这套武功主旨是上阵打仗,所以并未传授内力,学起来自是简单的多了。大师又交代:招式是全教了,千万不能荒废,以后还得自己勤加练习,才能熟练应用。
第五日训练结束之后,众人都明白这是大师最后一次教导大家了。这许多时日相处下来,还真十分不舍。
晚上设宴,一来庆功,二来为大师和季云送行。
正热闹的时候,传来消息。这一仗打的极为漂亮,抗倭几十年,还少有如此大胜!段成飞治军有方,战功赫赫,连升两级至江南总兵。方德大将军表现勇猛,也是连升两级,破格提拔。另赏银两粮草不计其数。
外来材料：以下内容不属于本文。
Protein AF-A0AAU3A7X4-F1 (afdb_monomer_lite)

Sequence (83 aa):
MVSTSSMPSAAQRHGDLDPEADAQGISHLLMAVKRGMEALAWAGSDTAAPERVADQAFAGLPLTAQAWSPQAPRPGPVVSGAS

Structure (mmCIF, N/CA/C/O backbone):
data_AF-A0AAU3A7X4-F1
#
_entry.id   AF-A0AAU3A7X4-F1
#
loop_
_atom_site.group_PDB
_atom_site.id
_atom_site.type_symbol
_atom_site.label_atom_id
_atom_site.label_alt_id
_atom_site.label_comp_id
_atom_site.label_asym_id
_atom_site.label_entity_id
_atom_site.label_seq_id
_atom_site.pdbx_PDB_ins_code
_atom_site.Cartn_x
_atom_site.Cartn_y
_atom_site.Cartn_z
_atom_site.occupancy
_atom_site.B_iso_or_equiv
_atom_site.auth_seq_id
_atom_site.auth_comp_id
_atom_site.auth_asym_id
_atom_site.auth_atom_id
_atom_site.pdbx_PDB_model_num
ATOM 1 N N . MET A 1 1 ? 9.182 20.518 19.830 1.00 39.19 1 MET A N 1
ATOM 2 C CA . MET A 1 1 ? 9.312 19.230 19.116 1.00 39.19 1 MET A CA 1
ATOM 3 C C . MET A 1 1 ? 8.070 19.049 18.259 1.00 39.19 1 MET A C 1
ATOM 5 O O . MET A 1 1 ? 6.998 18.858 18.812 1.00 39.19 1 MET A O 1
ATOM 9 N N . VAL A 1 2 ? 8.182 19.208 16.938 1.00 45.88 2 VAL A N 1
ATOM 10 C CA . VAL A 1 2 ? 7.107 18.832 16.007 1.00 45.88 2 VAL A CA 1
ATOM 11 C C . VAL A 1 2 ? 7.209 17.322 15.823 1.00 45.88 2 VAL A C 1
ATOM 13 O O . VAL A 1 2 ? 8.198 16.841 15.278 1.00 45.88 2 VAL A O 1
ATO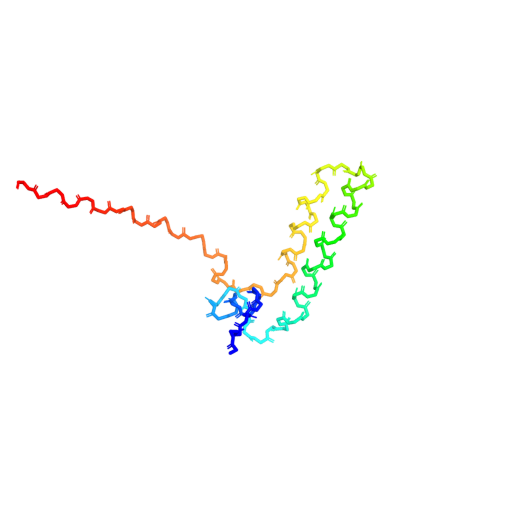M 16 N N . SER A 1 3 ? 6.230 16.573 16.331 1.00 45.50 3 SER A N 1
ATOM 17 C CA . SER A 1 3 ? 6.119 15.137 16.078 1.00 45.50 3 SER A CA 1
ATOM 18 C C . SER A 1 3 ? 5.739 14.946 14.616 1.00 45.50 3 SER A C 1
ATOM 20 O O . SER A 1 3 ? 4.566 15.036 14.251 1.00 45.50 3 SER A O 1
ATOM 22 N N . THR A 1 4 ? 6.735 14.730 13.761 1.00 53.16 4 THR A N 1
ATOM 23 C CA . THR A 1 4 ? 6.527 14.297 12.379 1.00 53.16 4 THR A CA 1
ATOM 24 C C . THR A 1 4 ? 5.874 12.924 12.430 1.00 53.16 4 THR A C 1
ATOM 26 O O . THR A 1 4 ? 6.541 11.906 12.602 1.00 53.16 4 THR A O 1
ATOM 29 N N . SER A 1 5 ? 4.547 12.913 12.380 1.00 58.53 5 SER A N 1
ATOM 30 C CA . SER A 1 5 ? 3.767 11.684 12.323 1.00 58.53 5 SER A CA 1
ATOM 31 C C . SER A 1 5 ? 4.145 10.988 11.020 1.00 58.53 5 SER A C 1
ATOM 33 O O . SER A 1 5 ? 4.047 11.600 9.955 1.00 58.53 5 SER A O 1
ATOM 35 N N . SER A 1 6 ? 4.627 9.749 11.090 1.00 64.75 6 SER A N 1
ATOM 36 C CA . SER A 1 6 ? 4.830 8.953 9.883 1.00 64.75 6 SER A CA 1
ATOM 37 C C . SER A 1 6 ? 3.475 8.755 9.195 1.00 64.75 6 SER A C 1
ATOM 39 O O . SER A 1 6 ? 2.434 8.669 9.854 1.00 64.75 6 SER A O 1
ATOM 41 N N . MET A 1 7 ? 3.467 8.711 7.861 1.00 72.25 7 MET A N 1
ATOM 42 C CA . MET A 1 7 ? 2.231 8.547 7.088 1.00 72.25 7 MET A CA 1
ATOM 43 C C . MET A 1 7 ? 1.340 7.374 7.543 1.00 72.25 7 MET A C 1
ATOM 45 O O . MET A 1 7 ? 0.136 7.595 7.647 1.00 72.25 7 MET A O 1
ATOM 49 N N . PRO A 1 8 ? 1.852 6.179 7.900 1.00 72.75 8 PRO A N 1
ATOM 50 C CA . PRO A 1 8 ? 0.985 5.104 8.388 1.00 72.75 8 PRO A CA 1
ATOM 51 C C . PRO A 1 8 ? 0.343 5.397 9.749 1.00 72.75 8 PRO A C 1
ATOM 53 O O . PRO A 1 8 ? -0.829 5.088 9.929 1.00 72.75 8 PRO A O 1
ATOM 56 N N . SER A 1 9 ? 1.023 6.083 10.677 1.00 72.00 9 SER A N 1
ATOM 57 C CA . SER A 1 9 ? 0.364 6.530 11.915 1.00 72.00 9 SER A CA 1
ATOM 58 C C . SER A 1 9 ? -0.712 7.588 11.652 1.00 72.00 9 SER A C 1
ATOM 60 O O . SER A 1 9 ? -1.705 7.653 12.375 1.00 72.00 9 SER A O 1
ATOM 62 N N . ALA A 1 10 ? -0.547 8.423 10.622 1.00 76.44 10 ALA A N 1
ATOM 63 C CA . ALA A 1 10 ? -1.594 9.350 10.200 1.00 76.44 10 ALA A CA 1
ATOM 64 C C . ALA A 1 10 ? -2.787 8.614 9.557 1.00 76.44 10 ALA A C 1
ATOM 66 O O . ALA A 1 10 ? -3.931 8.946 9.860 1.00 76.44 10 ALA A O 1
ATOM 67 N N . ALA A 1 11 ? -2.532 7.589 8.741 1.00 72.06 11 ALA A N 1
ATOM 68 C CA . ALA A 1 11 ? -3.560 6.766 8.105 1.00 72.06 11 ALA A CA 1
ATOM 69 C C . ALA A 1 11 ? -4.362 5.929 9.119 1.00 72.06 11 ALA A C 1
ATOM 71 O O . ALA A 1 11 ? -5.583 5.857 9.013 1.00 72.06 11 ALA A O 1
ATOM 72 N N . GLN A 1 12 ? -3.719 5.393 10.162 1.00 78.94 12 GLN A N 1
ATOM 73 C CA . GLN A 1 12 ? -4.411 4.744 11.287 1.00 78.94 12 GLN A CA 1
ATOM 74 C C . GLN A 1 12 ? -5.324 5.713 12.037 1.00 78.94 12 GLN A C 1
ATOM 76 O O . GLN A 1 12 ? -6.481 5.407 12.303 1.00 78.94 12 GLN A O 1
ATOM 81 N N . ARG A 1 13 ? -4.839 6.927 12.332 1.00 78.94 13 ARG A N 1
ATOM 82 C CA . ARG A 1 13 ? -5.664 7.970 12.966 1.00 78.94 13 ARG A CA 1
ATOM 83 C C . ARG A 1 13 ? -6.844 8.403 12.100 1.00 78.94 13 ARG A C 1
ATOM 85 O O . ARG A 1 13 ? -7.850 8.845 12.643 1.00 78.94 13 ARG A O 1
ATOM 92 N N . HIS A 1 14 ? -6.711 8.307 10.778 1.00 77.31 14 HIS A N 1
ATOM 93 C CA . HIS A 1 14 ? -7.792 8.578 9.835 1.00 77.31 14 HIS A CA 1
ATOM 94 C C . HIS A 1 14 ? -8.764 7.396 9.684 1.00 77.31 14 HIS A C 1
ATOM 96 O O . HIS A 1 14 ? -9.855 7.582 9.157 1.00 77.31 14 HIS A O 1
ATOM 102 N N . GLY A 1 15 ? -8.397 6.208 10.176 1.00 78.31 15 GLY A N 1
ATOM 103 C CA . GLY A 1 15 ? -9.187 4.982 10.075 1.00 78.31 15 GLY A CA 1
ATOM 104 C C . GLY A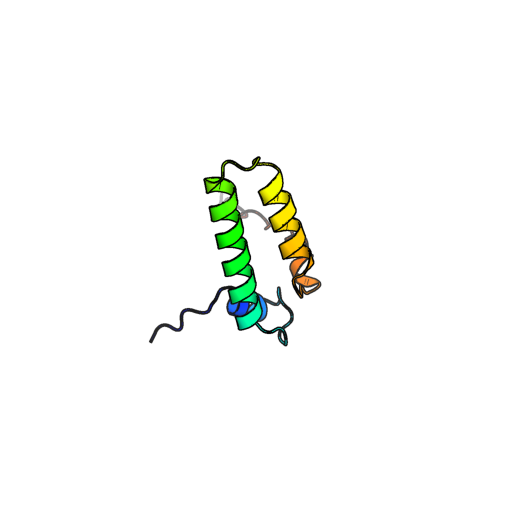 1 15 ? -8.965 4.194 8.785 1.00 78.31 15 GLY A C 1
ATOM 105 O O . GLY A 1 15 ? -9.712 3.260 8.527 1.00 78.31 15 GLY A O 1
ATOM 106 N N . ASP A 1 16 ? -7.965 4.548 7.977 1.00 79.88 16 ASP A N 1
ATOM 107 C CA . ASP A 1 16 ? -7.663 3.899 6.691 1.00 79.88 16 ASP A CA 1
ATOM 108 C C . ASP A 1 16 ? -6.922 2.559 6.878 1.00 79.88 16 ASP A C 1
ATOM 110 O O . ASP A 1 16 ? -7.161 1.576 6.176 1.00 79.88 16 ASP A O 1
ATOM 114 N N . LEU A 1 17 ? -6.053 2.505 7.890 1.00 78.62 17 LEU A N 1
ATOM 115 C CA . LEU A 1 17 ? -5.335 1.304 8.315 1.00 78.62 17 LEU A CA 1
ATOM 116 C C . LEU A 1 17 ? -5.908 0.778 9.625 1.00 78.62 17 LEU A C 1
ATOM 118 O O . LEU A 1 17 ? -6.334 1.565 10.474 1.00 78.62 17 LEU A O 1
ATOM 122 N N . ASP A 1 18 ? -5.868 -0.543 9.798 1.00 80.38 18 ASP A N 1
ATOM 123 C CA . ASP A 1 18 ? -6.207 -1.172 11.071 1.00 80.38 18 ASP A CA 1
ATOM 124 C C . ASP A 1 18 ? -5.389 -0.537 12.224 1.00 80.38 18 ASP A C 1
ATOM 126 O O . ASP A 1 18 ? -4.168 -0.354 12.093 1.00 80.38 18 ASP A O 1
ATOM 130 N N . PRO A 1 19 ? -6.041 -0.136 13.334 1.00 77.31 19 PRO A N 1
ATOM 131 C CA . PRO A 1 19 ? -5.385 0.603 14.409 1.00 77.31 19 PRO A CA 1
ATOM 132 C C . PRO A 1 19 ? -4.390 -0.243 15.214 1.00 77.31 19 PRO A C 1
ATOM 134 O O . PRO A 1 19 ? -3.492 0.331 15.825 1.00 77.31 19 PRO A O 1
ATOM 137 N N . GLU A 1 20 ? -4.513 -1.574 15.185 1.00 83.12 20 GLU A N 1
ATOM 138 C CA . GLU A 1 20 ? -3.595 -2.509 15.846 1.00 83.12 20 GLU A CA 1
ATOM 139 C C . GLU A 1 20 ? -2.444 -2.934 14.916 1.00 83.12 20 GLU A C 1
ATOM 141 O O . GLU A 1 20 ? -1.513 -3.624 15.339 1.00 83.12 20 GLU A O 1
ATOM 146 N N . ALA A 1 21 ? -2.470 -2.522 13.644 1.00 83.12 21 ALA A N 1
ATOM 147 C CA . ALA A 1 21 ? -1.415 -2.844 12.698 1.00 83.12 21 ALA A CA 1
ATOM 148 C C . ALA A 1 21 ? -0.068 -2.216 13.093 1.00 83.12 21 ALA A C 1
ATOM 150 O O . ALA A 1 21 ? 0.019 -1.077 13.563 1.00 83.12 21 ALA A O 1
ATOM 151 N N . ASP A 1 22 ? 1.020 -2.939 12.823 1.00 83.31 22 ASP A N 1
ATOM 152 C CA . ASP A 1 22 ? 2.376 -2.442 13.044 1.00 83.31 22 ASP A CA 1
ATOM 153 C C . ASP A 1 22 ? 2.728 -1.328 12.039 1.00 83.31 22 ASP A C 1
ATOM 155 O O . ASP A 1 22 ? 3.247 -1.563 10.944 1.00 83.31 22 ASP A O 1
ATOM 159 N N . ALA A 1 23 ? 2.458 -0.080 12.424 1.00 81.19 23 ALA A N 1
ATOM 160 C CA . ALA A 1 23 ? 2.715 1.103 11.605 1.00 81.19 23 ALA A CA 1
ATOM 161 C C . ALA A 1 23 ? 4.198 1.276 11.241 1.00 81.19 23 ALA A C 1
ATOM 163 O O . ALA A 1 23 ? 4.527 1.828 10.182 1.00 81.19 23 ALA A O 1
ATOM 164 N N . GLN A 1 24 ? 5.109 0.822 12.106 1.00 84.38 24 GLN A N 1
ATOM 165 C CA . GLN A 1 24 ? 6.541 0.912 11.852 1.00 84.38 24 GLN A CA 1
ATOM 166 C C . GLN A 1 24 ? 6.974 -0.155 10.842 1.00 84.38 24 GLN A C 1
ATOM 168 O O . GLN A 1 24 ? 7.668 0.176 9.878 1.00 84.38 24 GLN A O 1
ATOM 173 N N . GLY A 1 25 ? 6.506 -1.395 10.995 1.00 86.12 25 GLY A N 1
ATOM 174 C CA . GLY A 1 25 ? 6.683 -2.460 10.006 1.00 86.12 25 GLY A CA 1
ATOM 175 C C . GLY A 1 25 ? 6.138 -2.080 8.629 1.00 86.12 25 GLY A C 1
ATOM 176 O O . GLY A 1 25 ? 6.843 -2.219 7.628 1.00 86.12 25 GLY A O 1
ATOM 177 N N . ILE A 1 26 ? 4.941 -1.487 8.572 1.00 84.38 26 ILE A N 1
ATOM 178 C CA . ILE A 1 26 ? 4.342 -0.971 7.329 1.00 84.38 26 ILE A CA 1
ATOM 179 C C . ILE A 1 26 ? 5.205 0.144 6.722 1.00 84.38 26 ILE A C 1
ATOM 181 O O . ILE A 1 26 ? 5.461 0.138 5.518 1.00 84.38 26 ILE A O 1
ATOM 185 N N . SER A 1 27 ? 5.714 1.077 7.535 1.00 84.19 27 SER A N 1
ATOM 186 C CA . SER A 1 27 ? 6.628 2.128 7.056 1.00 84.19 27 SER A CA 1
ATOM 187 C C . SER A 1 27 ? 7.876 1.536 6.400 1.00 84.19 27 SER A C 1
ATOM 189 O O . SER A 1 27 ? 8.285 1.973 5.324 1.00 84.19 27 SER A O 1
ATOM 191 N N . HIS A 1 28 ? 8.487 0.538 7.042 1.00 88.25 28 HIS A N 1
ATOM 192 C CA . HIS A 1 28 ? 9.680 -0.123 6.521 1.00 88.25 28 HIS A CA 1
ATOM 193 C C . HIS A 1 28 ? 9.391 -0.897 5.233 1.00 88.25 28 HIS A C 1
ATOM 195 O O . HIS A 1 28 ? 10.183 -0.811 4.295 1.00 88.25 28 HIS A O 1
ATOM 201 N N . LEU A 1 29 ? 8.251 -1.587 5.157 1.00 86.50 29 LEU A N 1
ATOM 202 C CA . LEU A 1 29 ? 7.813 -2.285 3.951 1.00 86.50 29 LEU A CA 1
ATOM 203 C C . LEU A 1 29 ? 7.653 -1.315 2.776 1.00 86.50 29 LEU A C 1
ATOM 205 O O . LEU A 1 29 ? 8.243 -1.529 1.719 1.00 86.50 29 LEU A O 1
ATOM 209 N N . LEU A 1 30 ? 6.922 -0.214 2.968 1.00 86.50 30 LEU A N 1
ATOM 210 C CA . LEU A 1 30 ? 6.710 0.794 1.924 1.00 86.50 30 LEU A CA 1
ATOM 211 C C . LEU A 1 30 ? 8.030 1.415 1.453 1.00 86.50 30 LEU A C 1
ATOM 213 O O . LEU A 1 30 ? 8.240 1.618 0.255 1.00 86.50 30 LEU A O 1
ATOM 217 N N . MET A 1 31 ? 8.954 1.673 2.381 1.00 89.75 31 MET A N 1
ATOM 218 C CA . MET A 1 31 ? 10.290 2.160 2.042 1.00 89.75 31 MET A CA 1
ATOM 219 C C . MET A 1 31 ? 11.084 1.131 1.234 1.00 89.75 31 MET A C 1
ATOM 221 O O . MET A 1 31 ? 11.707 1.503 0.240 1.00 89.75 31 MET A O 1
ATOM 225 N N . ALA A 1 32 ? 11.044 -0.148 1.609 1.00 88.12 32 ALA A N 1
ATOM 226 C CA . ALA A 1 32 ? 11.712 -1.216 0.870 1.00 88.12 32 ALA A CA 1
ATOM 227 C C . ALA A 1 32 ? 11.156 -1.355 -0.555 1.00 88.12 32 ALA A C 1
ATOM 229 O O . ALA A 1 32 ? 11.932 -1.402 -1.509 1.00 88.12 32 ALA A O 1
ATOM 230 N N . VAL A 1 33 ? 9.829 -1.323 -0.716 1.00 86.06 33 VAL A N 1
ATOM 231 C CA . VAL A 1 33 ? 9.162 -1.369 -2.028 1.00 86.06 33 VAL A CA 1
ATOM 232 C C . VAL A 1 33 ? 9.570 -0.169 -2.887 1.00 86.06 33 VAL A C 1
ATOM 234 O O . VAL A 1 33 ? 10.003 -0.352 -4.024 1.00 86.06 33 VAL A O 1
ATOM 237 N N . LYS A 1 34 ? 9.538 1.054 -2.336 1.00 86.06 34 LYS A N 1
ATOM 238 C CA . LYS A 1 34 ? 9.987 2.270 -3.038 1.00 86.06 34 LYS A CA 1
ATOM 239 C C . LYS A 1 34 ? 11.429 2.152 -3.528 1.00 86.06 34 LYS A C 1
ATOM 241 O O . LYS A 1 34 ? 11.709 2.469 -4.681 1.00 86.06 34 LYS A O 1
ATOM 246 N N . ARG A 1 35 ? 12.344 1.678 -2.677 1.00 87.88 35 ARG A N 1
ATOM 247 C CA . ARG A 1 35 ? 13.756 1.499 -3.051 1.00 87.88 35 ARG A CA 1
ATOM 248 C C . ARG A 1 35 ? 13.958 0.385 -4.078 1.00 87.88 35 ARG A C 1
ATOM 250 O O . ARG A 1 35 ? 14.779 0.546 -4.974 1.00 87.88 35 ARG A O 1
ATOM 257 N N . GLY A 1 36 ? 13.192 -0.701 -3.994 1.00 85.25 36 GLY A N 1
ATOM 258 C CA . GLY A 1 36 ? 13.187 -1.760 -5.003 1.00 85.25 36 GLY A CA 1
ATOM 259 C C . GLY A 1 36 ? 12.745 -1.248 -6.375 1.00 85.25 36 GLY A C 1
ATOM 260 O O . GLY A 1 36 ? 13.411 -1.517 -7.370 1.00 85.25 36 GLY A O 1
ATOM 261 N N . MET A 1 37 ? 11.682 -0.438 -6.427 1.00 83.44 37 MET A N 1
ATOM 262 C CA . MET A 1 37 ? 11.218 0.188 -7.673 1.00 83.44 37 MET A CA 1
ATOM 263 C C . MET A 1 37 ? 12.252 1.157 -8.262 1.00 83.44 37 MET A C 1
ATOM 265 O O . MET A 1 37 ? 12.499 1.119 -9.465 1.00 83.44 37 MET A O 1
ATOM 269 N N . GLU A 1 38 ? 12.901 1.981 -7.431 1.00 85.19 38 GLU A N 1
ATOM 270 C CA . GLU A 1 38 ? 14.006 2.855 -7.863 1.00 85.19 38 GLU A CA 1
ATOM 271 C C . GLU A 1 38 ? 15.165 2.044 -8.476 1.00 85.19 38 GLU A C 1
ATOM 273 O O . GLU A 1 38 ? 15.698 2.416 -9.522 1.00 85.19 38 GLU A O 1
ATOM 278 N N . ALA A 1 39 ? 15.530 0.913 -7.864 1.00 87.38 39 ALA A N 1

而俞大猷也在此战有协助之功,只是私自任用非军职人员参与军务,违反军纪。现功过相抵不予追究。
季云和大师一听,都觉得不可思议。不过一众兵将倒是不以为意。
季云道‘怎么会这样!明明俞将军居功至伟,怎的···’
王通道‘季公子,我们早已经习以为常了,每一次差不多都是这样。如果要是真的按军功和能力提拔的话,我们俞将军恐怕都做到大元帅了!’
另一个参谋突然开口说话了‘对了,你们知道方德的文书在给上级的捷报是怎么写的吗?我有一个朋友便在方德军中,他亲眼所见!’
众人道‘说来听听···’
那参谋清了两声嗓子道‘说是什么倭寇横行,民不聊生。我黎民百姓深受倭寇之扰,损钱财,丢性命,苦不堪言。而今更有上千倭寇,乘坚船而至,攻我百姓之所,至妇孺丧命,婴童失亲!当此千钧一发之际,只见我军阵中赤面长须,使大刀一勇将,匹马杀入敌阵,勇不可当。寇无不当者披靡,望风而逃。试问谁能横刀立马,唯我方大将军!’
此言一出,众人无不晒笑。
‘上级批示道:真乃当世英才,国家栋梁。为示嘉奖,连升两级!’
一名队长道‘可惜朝廷没看到那天方大将军吓的躲在桌子后面双腿发抖的神勇表现!’
‘不过你那朋友写的倒是真的,我亲眼瞧见方大将军手提大刀出关。倭寇也确实是望风而逃,不过望的是他方大将军还是我们智凌大师,你朋友却忘了提及。’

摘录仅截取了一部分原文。